Goal of the exercise - Look below for the line that has "ATOM 144 C C". Set down the lines from there through the line that has "ATOM 186 N N", exactly as written.

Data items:
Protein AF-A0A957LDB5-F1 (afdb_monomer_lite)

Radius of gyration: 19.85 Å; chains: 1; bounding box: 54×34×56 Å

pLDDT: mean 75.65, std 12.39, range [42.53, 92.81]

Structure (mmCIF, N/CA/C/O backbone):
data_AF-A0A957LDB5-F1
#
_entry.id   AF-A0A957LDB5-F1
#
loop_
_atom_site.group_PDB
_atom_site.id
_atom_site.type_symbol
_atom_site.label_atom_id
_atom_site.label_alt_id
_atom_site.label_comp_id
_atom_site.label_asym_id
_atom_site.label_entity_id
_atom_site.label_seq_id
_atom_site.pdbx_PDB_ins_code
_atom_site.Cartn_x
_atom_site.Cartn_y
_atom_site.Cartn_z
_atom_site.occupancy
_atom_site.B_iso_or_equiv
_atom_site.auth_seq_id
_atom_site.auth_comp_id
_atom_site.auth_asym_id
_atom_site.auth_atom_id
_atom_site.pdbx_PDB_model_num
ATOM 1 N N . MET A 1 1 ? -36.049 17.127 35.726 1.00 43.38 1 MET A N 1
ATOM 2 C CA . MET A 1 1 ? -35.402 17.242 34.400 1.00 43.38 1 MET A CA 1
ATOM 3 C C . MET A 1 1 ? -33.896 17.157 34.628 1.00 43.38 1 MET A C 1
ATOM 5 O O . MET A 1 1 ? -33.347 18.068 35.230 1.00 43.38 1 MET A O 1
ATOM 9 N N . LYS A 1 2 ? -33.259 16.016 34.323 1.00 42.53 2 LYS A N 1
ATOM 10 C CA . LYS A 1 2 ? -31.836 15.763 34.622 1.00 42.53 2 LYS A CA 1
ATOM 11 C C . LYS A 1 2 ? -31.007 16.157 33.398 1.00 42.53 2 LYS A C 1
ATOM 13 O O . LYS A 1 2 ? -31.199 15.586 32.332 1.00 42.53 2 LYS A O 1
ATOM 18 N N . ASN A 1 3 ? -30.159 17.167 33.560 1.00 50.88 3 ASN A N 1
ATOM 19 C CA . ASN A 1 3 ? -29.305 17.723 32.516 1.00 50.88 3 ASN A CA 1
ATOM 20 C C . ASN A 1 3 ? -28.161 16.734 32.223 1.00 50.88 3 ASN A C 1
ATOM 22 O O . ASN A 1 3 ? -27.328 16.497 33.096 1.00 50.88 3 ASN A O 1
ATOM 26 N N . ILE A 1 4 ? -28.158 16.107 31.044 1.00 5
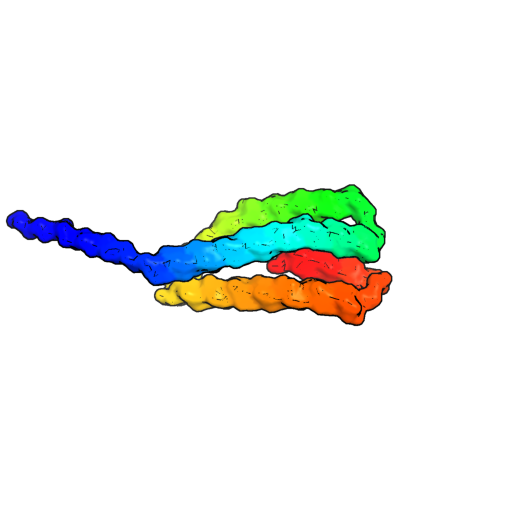4.16 4 ILE A N 1
ATOM 27 C CA . ILE A 1 4 ? -27.060 15.246 30.581 1.00 54.16 4 ILE A CA 1
ATOM 28 C C . ILE A 1 4 ? -26.191 16.097 29.655 1.00 54.16 4 ILE A C 1
ATOM 30 O O . ILE A 1 4 ? -26.316 16.033 28.439 1.00 54.16 4 ILE A O 1
ATOM 34 N N . GLN A 1 5 ? -25.341 16.940 30.237 1.00 57.41 5 GLN A N 1
ATOM 35 C CA . GLN A 1 5 ? -24.182 17.469 29.524 1.00 57.41 5 GLN A CA 1
ATOM 36 C C . GLN A 1 5 ? -23.011 16.534 29.812 1.00 57.41 5 GLN A C 1
ATOM 38 O O . GLN A 1 5 ? -22.284 16.695 30.787 1.00 57.41 5 GLN A O 1
ATOM 43 N N . SER A 1 6 ? -22.886 15.485 29.005 1.00 55.16 6 SER A N 1
ATOM 44 C CA . SER A 1 6 ? -21.650 14.719 28.901 1.00 55.16 6 SER A CA 1
ATOM 45 C C . SER A 1 6 ? -20.648 15.576 28.134 1.00 55.16 6 SER A C 1
ATOM 47 O O . SER A 1 6 ? -20.782 15.737 26.924 1.00 55.16 6 SER A O 1
ATOM 49 N N . GLU A 1 7 ? -19.678 16.168 28.834 1.00 60.69 7 GLU A N 1
ATOM 50 C CA . GLU A 1 7 ? -18.520 16.775 28.180 1.00 60.69 7 GLU A CA 1
ATOM 51 C C . GLU A 1 7 ? -17.756 15.672 27.439 1.00 60.69 7 GLU A C 1
ATOM 53 O O . GLU A 1 7 ? -17.064 14.854 28.050 1.00 60.69 7 GLU A O 1
ATOM 58 N N . GLU A 1 8 ? -17.920 15.605 26.117 1.00 66.00 8 GLU A N 1
ATOM 59 C CA . GLU A 1 8 ? -17.131 14.714 25.272 1.00 66.00 8 GLU A CA 1
ATOM 60 C C . GLU A 1 8 ? -15.681 15.203 25.258 1.00 66.00 8 GLU A C 1
ATOM 62 O O . GLU A 1 8 ? -15.270 16.042 24.457 1.00 66.00 8 GLU A O 1
ATOM 67 N N . THR A 1 9 ? -14.890 14.700 26.201 1.00 77.31 9 THR A N 1
ATOM 68 C CA . THR A 1 9 ? -13.460 14.979 26.274 1.00 77.31 9 THR A CA 1
ATOM 69 C C . THR A 1 9 ? -12.789 14.314 25.079 1.00 77.31 9 THR A C 1
ATOM 71 O O . THR A 1 9 ? -12.706 13.087 24.986 1.00 77.31 9 THR A O 1
ATOM 74 N N . ILE A 1 10 ? -12.324 15.131 24.134 1.00 78.75 10 ILE A N 1
ATOM 75 C CA . ILE A 1 10 ? -11.610 14.659 22.948 1.00 78.75 10 ILE A CA 1
ATOM 76 C C . ILE A 1 10 ? -10.390 13.857 23.404 1.00 78.75 10 ILE A C 1
ATOM 78 O O . ILE A 1 10 ? -9.494 14.372 24.076 1.00 78.75 10 ILE A O 1
ATOM 82 N N . LEU A 1 11 ? -10.327 12.586 23.006 1.00 85.31 11 LEU A N 1
ATOM 83 C CA . LEU A 1 11 ? -9.165 11.737 23.257 1.00 85.31 11 LEU A CA 1
ATOM 84 C C . LEU A 1 11 ? -8.044 12.074 22.268 1.00 85.31 11 LEU A C 1
ATOM 86 O O . LEU A 1 11 ? -7.800 11.340 21.310 1.00 85.31 11 LEU A O 1
ATOM 90 N N . TRP A 1 12 ? -7.343 13.177 22.522 1.00 89.81 12 TRP A N 1
ATOM 91 C CA . TRP A 1 12 ? -6.253 13.690 21.687 1.00 89.81 12 TRP A CA 1
ATOM 92 C C . TRP A 1 12 ? -5.172 12.655 21.375 1.00 89.81 12 TRP A C 1
ATOM 94 O O . TRP A 1 12 ? -4.684 12.609 20.251 1.00 89.81 12 TRP A O 1
ATOM 104 N N . THR A 1 13 ? -4.852 11.762 22.315 1.00 87.56 13 THR A N 1
ATOM 105 C CA . THR A 1 13 ? -3.897 10.668 22.078 1.00 87.56 13 THR A CA 1
ATOM 106 C C . THR A 1 13 ? -4.365 9.720 20.973 1.00 87.56 13 THR A C 1
ATOM 108 O O . THR A 1 13 ? -3.557 9.281 20.161 1.00 87.56 13 THR A O 1
ATOM 111 N N . ARG A 1 14 ? -5.670 9.415 20.904 1.00 84.62 14 ARG A N 1
ATOM 112 C CA . ARG A 1 14 ? -6.231 8.559 19.845 1.00 84.62 14 ARG A CA 1
ATOM 113 C C . ARG A 1 14 ? -6.253 9.284 18.511 1.00 84.62 14 ARG A C 1
ATOM 115 O O . ARG A 1 14 ? -5.912 8.682 17.502 1.00 84.62 14 ARG A O 1
ATOM 122 N N . VAL A 1 15 ? -6.618 10.565 18.516 1.00 88.75 15 VAL A N 1
ATOM 123 C CA . VAL A 1 15 ? -6.589 11.400 17.309 1.00 88.75 15 VAL A CA 1
ATOM 124 C C . VAL A 1 15 ? -5.173 11.440 16.740 1.00 88.75 15 VAL A C 1
ATOM 126 O O . VAL A 1 15 ? -4.992 11.149 15.565 1.00 88.75 15 VAL A O 1
ATOM 129 N N . LEU A 1 16 ? -4.172 11.701 17.583 1.00 91.56 16 LEU A N 1
ATOM 130 C CA . LEU A 1 16 ? -2.772 11.764 17.173 1.00 91.56 16 LEU A CA 1
ATOM 131 C C . LEU A 1 16 ? -2.264 10.411 16.660 1.00 91.56 16 LEU A C 1
ATOM 133 O O . LEU A 1 16 ? -1.635 10.355 15.611 1.00 91.56 16 LEU A O 1
ATOM 137 N N . ALA A 1 17 ? -2.596 9.306 17.333 1.00 88.06 17 ALA A N 1
ATOM 138 C CA . ALA A 1 17 ? -2.237 7.973 16.853 1.00 88.06 17 ALA A CA 1
ATOM 139 C C . ALA A 1 17 ? -2.841 7.666 15.468 1.00 88.06 17 ALA A C 1
ATOM 141 O O . ALA A 1 17 ? -2.151 7.141 14.595 1.00 88.06 17 ALA A O 1
ATOM 142 N N . LEU A 1 18 ? -4.114 8.015 15.251 1.00 88.00 18 LEU A N 1
ATOM 143 C CA . LEU A 1 18 ? -4.802 7.786 13.979 1.00 88.00 18 LEU A CA 1
ATOM 144 C C . LEU A 1 18 ? -4.250 8.667 12.854 1.00 88.00 18 LEU A C 1
ATOM 146 O O . LEU A 1 18 ? -4.057 8.175 11.744 1.00 88.00 18 LEU A O 1
ATOM 150 N N . THR A 1 19 ? -3.958 9.942 13.122 1.00 91.25 19 THR A N 1
ATOM 151 C CA . THR A 1 19 ? -3.391 10.841 12.108 1.00 91.25 19 THR A CA 1
ATOM 152 C C . THR A 1 19 ? -1.959 10.462 11.754 1.00 91.25 19 THR A C 1
ATOM 154 O O . THR A 1 19 ? -1.610 10.483 10.577 1.00 91.25 19 THR A O 1
ATOM 157 N N . THR A 1 20 ? -1.141 10.044 12.727 1.00 92.06 20 THR A N 1
ATOM 158 C CA . THR A 1 20 ? 0.200 9.507 12.456 1.00 92.06 20 THR A CA 1
ATOM 159 C C . THR A 1 20 ? 0.132 8.237 11.610 1.00 92.06 20 THR A C 1
ATOM 161 O O . THR A 1 20 ? 0.870 8.125 10.633 1.00 92.06 20 THR A O 1
ATOM 164 N N . LEU A 1 21 ? -0.772 7.306 11.934 1.00 88.19 21 LEU A N 1
ATOM 165 C CA . LEU A 1 21 ? -0.964 6.090 11.142 1.00 88.19 21 LEU A CA 1
ATOM 166 C C . LEU A 1 21 ? -1.384 6.416 9.703 1.00 88.19 21 LEU A C 1
ATOM 168 O O . LEU A 1 21 ? -0.811 5.878 8.760 1.00 88.19 21 LEU A O 1
ATOM 172 N N . HIS A 1 22 ? -2.346 7.323 9.528 1.00 90.12 22 HIS A N 1
ATOM 173 C CA . HIS A 1 22 ? -2.778 7.756 8.202 1.00 90.12 22 HIS A CA 1
ATOM 174 C C . HIS A 1 22 ? -1.641 8.428 7.421 1.00 90.12 22 HIS A C 1
ATOM 176 O O . HIS A 1 22 ? -1.432 8.119 6.253 1.00 90.12 22 HIS A O 1
ATOM 182 N N . GLY A 1 23 ? -0.852 9.285 8.075 1.00 92.81 23 GLY A N 1
ATOM 183 C CA . GLY A 1 23 ? 0.334 9.892 7.473 1.00 92.81 23 GLY A CA 1
ATOM 184 C C . GLY A 1 23 ? 1.347 8.850 6.994 1.00 92.81 23 GLY A C 1
ATOM 185 O O . GLY A 1 23 ? 1.849 8.963 5.880 1.00 92.81 23 GLY A O 1
ATOM 186 N N . ALA A 1 24 ? 1.601 7.806 7.789 1.00 90.50 24 ALA A N 1
ATOM 187 C CA . ALA A 1 24 ? 2.480 6.710 7.392 1.00 90.50 24 ALA A CA 1
ATOM 188 C C . ALA A 1 24 ? 1.958 5.984 6.141 1.00 90.50 24 ALA A C 1
ATOM 190 O O . ALA A 1 24 ? 2.715 5.815 5.190 1.00 90.5
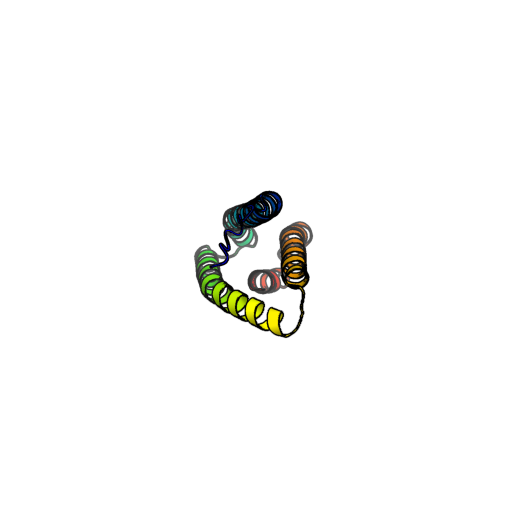0 24 ALA A O 1
ATOM 191 N N . ILE A 1 25 ? 0.665 5.639 6.103 1.00 87.81 25 ILE A N 1
ATOM 192 C CA . ILE A 1 25 ? 0.028 4.998 4.939 1.00 87.81 25 ILE A CA 1
ATOM 193 C C . ILE A 1 25 ? 0.172 5.877 3.687 1.00 87.81 25 ILE A C 1
ATOM 195 O O . ILE A 1 25 ? 0.584 5.388 2.637 1.00 87.81 25 ILE A O 1
ATOM 199 N N . SER A 1 26 ? -0.096 7.179 3.805 1.00 90.38 26 SER A N 1
ATOM 200 C CA . SER A 1 26 ? 0.017 8.128 2.691 1.00 90.38 26 SER A CA 1
ATOM 201 C C . SER A 1 26 ? 1.450 8.258 2.166 1.00 90.38 26 SER A C 1
ATOM 203 O O . SER A 1 26 ? 1.662 8.307 0.955 1.00 90.38 26 SER A O 1
ATOM 205 N N . ILE A 1 27 ? 2.448 8.277 3.057 1.00 91.94 27 ILE A N 1
ATOM 206 C CA . ILE A 1 27 ? 3.865 8.308 2.664 1.00 91.94 27 ILE A CA 1
ATOM 207 C C . ILE A 1 27 ? 4.255 7.001 1.968 1.00 91.94 27 ILE A C 1
ATOM 209 O O . ILE A 1 27 ? 4.891 7.041 0.916 1.00 91.94 27 ILE A O 1
ATOM 213 N N . THR A 1 28 ? 3.857 5.850 2.513 1.00 88.44 28 THR A N 1
ATOM 214 C CA . THR A 1 28 ? 4.100 4.538 1.899 1.00 88.44 28 THR A CA 1
ATOM 215 C C . THR A 1 28 ? 3.515 4.470 0.492 1.00 88.44 28 THR A C 1
ATOM 217 O O . THR A 1 28 ? 4.211 4.060 -0.434 1.00 88.44 28 THR A O 1
ATOM 220 N N . TRP A 1 29 ? 2.278 4.939 0.308 1.00 87.19 29 TRP A N 1
ATOM 221 C CA . TRP A 1 29 ? 1.621 4.987 -0.998 1.00 87.19 29 TRP A CA 1
ATOM 222 C C . TRP A 1 29 ? 2.358 5.886 -1.996 1.00 87.19 29 TRP A C 1
ATOM 224 O O . TRP A 1 29 ? 2.558 5.501 -3.149 1.00 87.19 29 TRP A O 1
ATOM 234 N N . LEU A 1 30 ? 2.810 7.066 -1.558 1.00 90.56 30 LEU A N 1
ATOM 235 C CA . LEU A 1 30 ? 3.595 7.977 -2.392 1.00 90.56 30 LEU A CA 1
ATOM 236 C C . LEU A 1 30 ? 4.897 7.324 -2.864 1.00 90.56 30 LEU A C 1
ATOM 238 O O . LEU A 1 30 ? 5.188 7.324 -4.057 1.00 90.56 30 LEU A O 1
ATOM 242 N N . VAL A 1 31 ? 5.669 6.759 -1.931 1.00 89.00 31 VAL A N 1
ATOM 243 C CA . VAL A 1 31 ? 6.929 6.070 -2.241 1.00 89.00 31 VAL A CA 1
ATOM 244 C C . VAL A 1 31 ? 6.664 4.931 -3.218 1.00 89.00 31 VAL A C 1
ATOM 246 O O . VAL A 1 31 ? 7.334 4.825 -4.240 1.00 89.00 31 VAL A O 1
ATOM 249 N N . TYR A 1 32 ? 5.646 4.121 -2.954 1.00 85.00 32 TYR A N 1
ATOM 250 C CA . TYR A 1 32 ? 5.270 3.025 -3.828 1.00 85.00 32 TYR A CA 1
ATOM 251 C C . TYR A 1 32 ? 4.964 3.498 -5.262 1.00 85.00 32 TYR A C 1
ATOM 253 O O . TYR A 1 32 ? 5.548 2.976 -6.207 1.00 85.00 32 TYR A O 1
ATOM 261 N N . ASN A 1 33 ? 4.150 4.544 -5.439 1.00 86.69 33 ASN A N 1
ATOM 262 C CA . ASN A 1 33 ? 3.802 5.064 -6.768 1.00 86.69 33 ASN A CA 1
ATOM 263 C C . ASN A 1 33 ? 5.001 5.644 -7.533 1.00 86.69 33 ASN A C 1
ATOM 265 O O . ASN A 1 33 ? 5.009 5.621 -8.762 1.00 86.69 33 ASN A O 1
ATOM 269 N N . LEU A 1 34 ? 6.009 6.162 -6.825 1.00 87.19 34 LEU A N 1
ATOM 270 C CA . LEU A 1 34 ? 7.229 6.686 -7.441 1.00 87.19 34 LEU A CA 1
ATOM 271 C C . LEU A 1 34 ? 8.189 5.568 -7.863 1.00 87.19 34 LEU A C 1
ATOM 273 O O . LEU A 1 34 ? 8.724 5.607 -8.968 1.00 87.19 34 LEU A O 1
ATOM 277 N N . TYR A 1 35 ? 8.393 4.563 -7.009 1.00 85.31 35 TYR A N 1
ATOM 278 C CA . TYR A 1 35 ? 9.398 3.522 -7.242 1.00 85.31 35 TYR A CA 1
ATOM 279 C C . TYR A 1 35 ? 8.875 2.322 -8.032 1.00 85.31 35 TYR A C 1
ATOM 281 O O . TYR A 1 35 ? 9.656 1.668 -8.723 1.00 85.31 35 TYR A O 1
ATOM 289 N N . LEU A 1 36 ? 7.575 2.023 -7.979 1.00 83.56 36 LEU A N 1
ATOM 290 C CA . LEU A 1 36 ? 6.987 0.904 -8.714 1.00 83.56 36 LEU A CA 1
ATOM 291 C C . LEU A 1 36 ? 7.242 0.984 -10.235 1.00 83.56 36 LEU A C 1
ATOM 293 O O . LEU A 1 36 ? 7.691 -0.015 -10.807 1.00 83.56 36 LEU A O 1
ATOM 297 N N . PRO A 1 37 ? 7.000 2.122 -10.919 1.00 84.62 37 PRO A N 1
ATOM 298 C CA . PRO A 1 37 ? 7.224 2.221 -12.358 1.00 84.62 37 PRO A CA 1
ATOM 299 C C . PRO A 1 37 ? 8.700 2.034 -12.713 1.00 84.62 37 PRO A C 1
ATOM 301 O O . PRO A 1 37 ? 9.018 1.331 -13.672 1.00 84.62 37 PRO A O 1
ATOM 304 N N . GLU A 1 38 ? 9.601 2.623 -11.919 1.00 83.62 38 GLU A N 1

Completed task -
ATOM 144 C C . LEU A 1 18 ? -4.250 8.667 12.854 1.00 88.00 18 LEU A C 1
ATOM 146 O O . LEU A 1 18 ? -4.057 8.175 11.744 1.00 88.00 18 LEU A O 1
ATOM 150 N N . THR A 1 19 ? -3.958 9.942 13.122 1.00 91.25 19 THR A N 1
ATOM 151 C CA . THR A 1 19 ? -3.391 10.841 12.108 1.00 91.25 19 THR A CA 1
ATOM 152 C C . THR A 1 19 ? -1.959 10.462 11.754 1.00 91.25 19 THR A C 1
ATOM 154 O O . THR A 1 19 ? -1.610 10.483 10.577 1.00 91.25 19 THR A O 1
ATOM 157 N N . THR A 1 20 ? -1.141 10.044 12.727 1.00 92.06 20 THR A N 1
ATOM 158 C CA . THR A 1 20 ? 0.200 9.507 12.456 1.00 92.06 20 THR A CA 1
ATOM 159 C C . THR A 1 20 ? 0.132 8.237 11.610 1.00 92.06 20 THR A C 1
ATOM 161 O O . THR A 1 20 ? 0.870 8.125 10.633 1.00 92.06 20 THR A O 1
ATOM 164 N N . LEU A 1 21 ? -0.772 7.306 11.934 1.00 88.19 21 LEU A N 1
ATOM 165 C CA . LEU A 1 21 ? -0.964 6.090 11.142 1.00 88.19 21 LEU A CA 1
ATOM 166 C C . LEU A 1 21 ? -1.384 6.416 9.703 1.00 88.19 21 LEU A C 1
ATOM 168 O O . LEU A 1 21 ? -0.811 5.878 8.760 1.00 88.19 21 LEU A O 1
ATOM 172 N N . HIS A 1 22 ? -2.346 7.323 9.528 1.00 90.12 22 HIS A N 1
ATOM 173 C CA . HIS A 1 22 ? -2.778 7.756 8.202 1.00 90.12 22 HIS A CA 1
ATOM 174 C C . HIS A 1 22 ? -1.641 8.428 7.421 1.00 90.12 22 HIS A C 1
ATOM 176 O O . HIS A 1 22 ? -1.432 8.119 6.253 1.00 90.12 22 HIS A O 1
ATOM 182 N N . GLY A 1 23 ? -0.852 9.285 8.075 1.00 92.81 23 GLY A N 1
ATOM 183 C CA . GLY A 1 23 ? 0.334 9.892 7.473 1.00 92.81 23 GLY A CA 1
ATOM 184 C C . GLY A 1 23 ? 1.347 8.850 6.994 1.00 92.81 23 GLY A C 1
ATOM 185 O O . GLY A 1 23 ? 1.849 8.963 5.880 1.00 92.81 23 GLY A O 1
ATOM 186 N N . ALA A 1 24 ? 1.601 7.806 7.789 1.00 90.50 24 ALA A N 1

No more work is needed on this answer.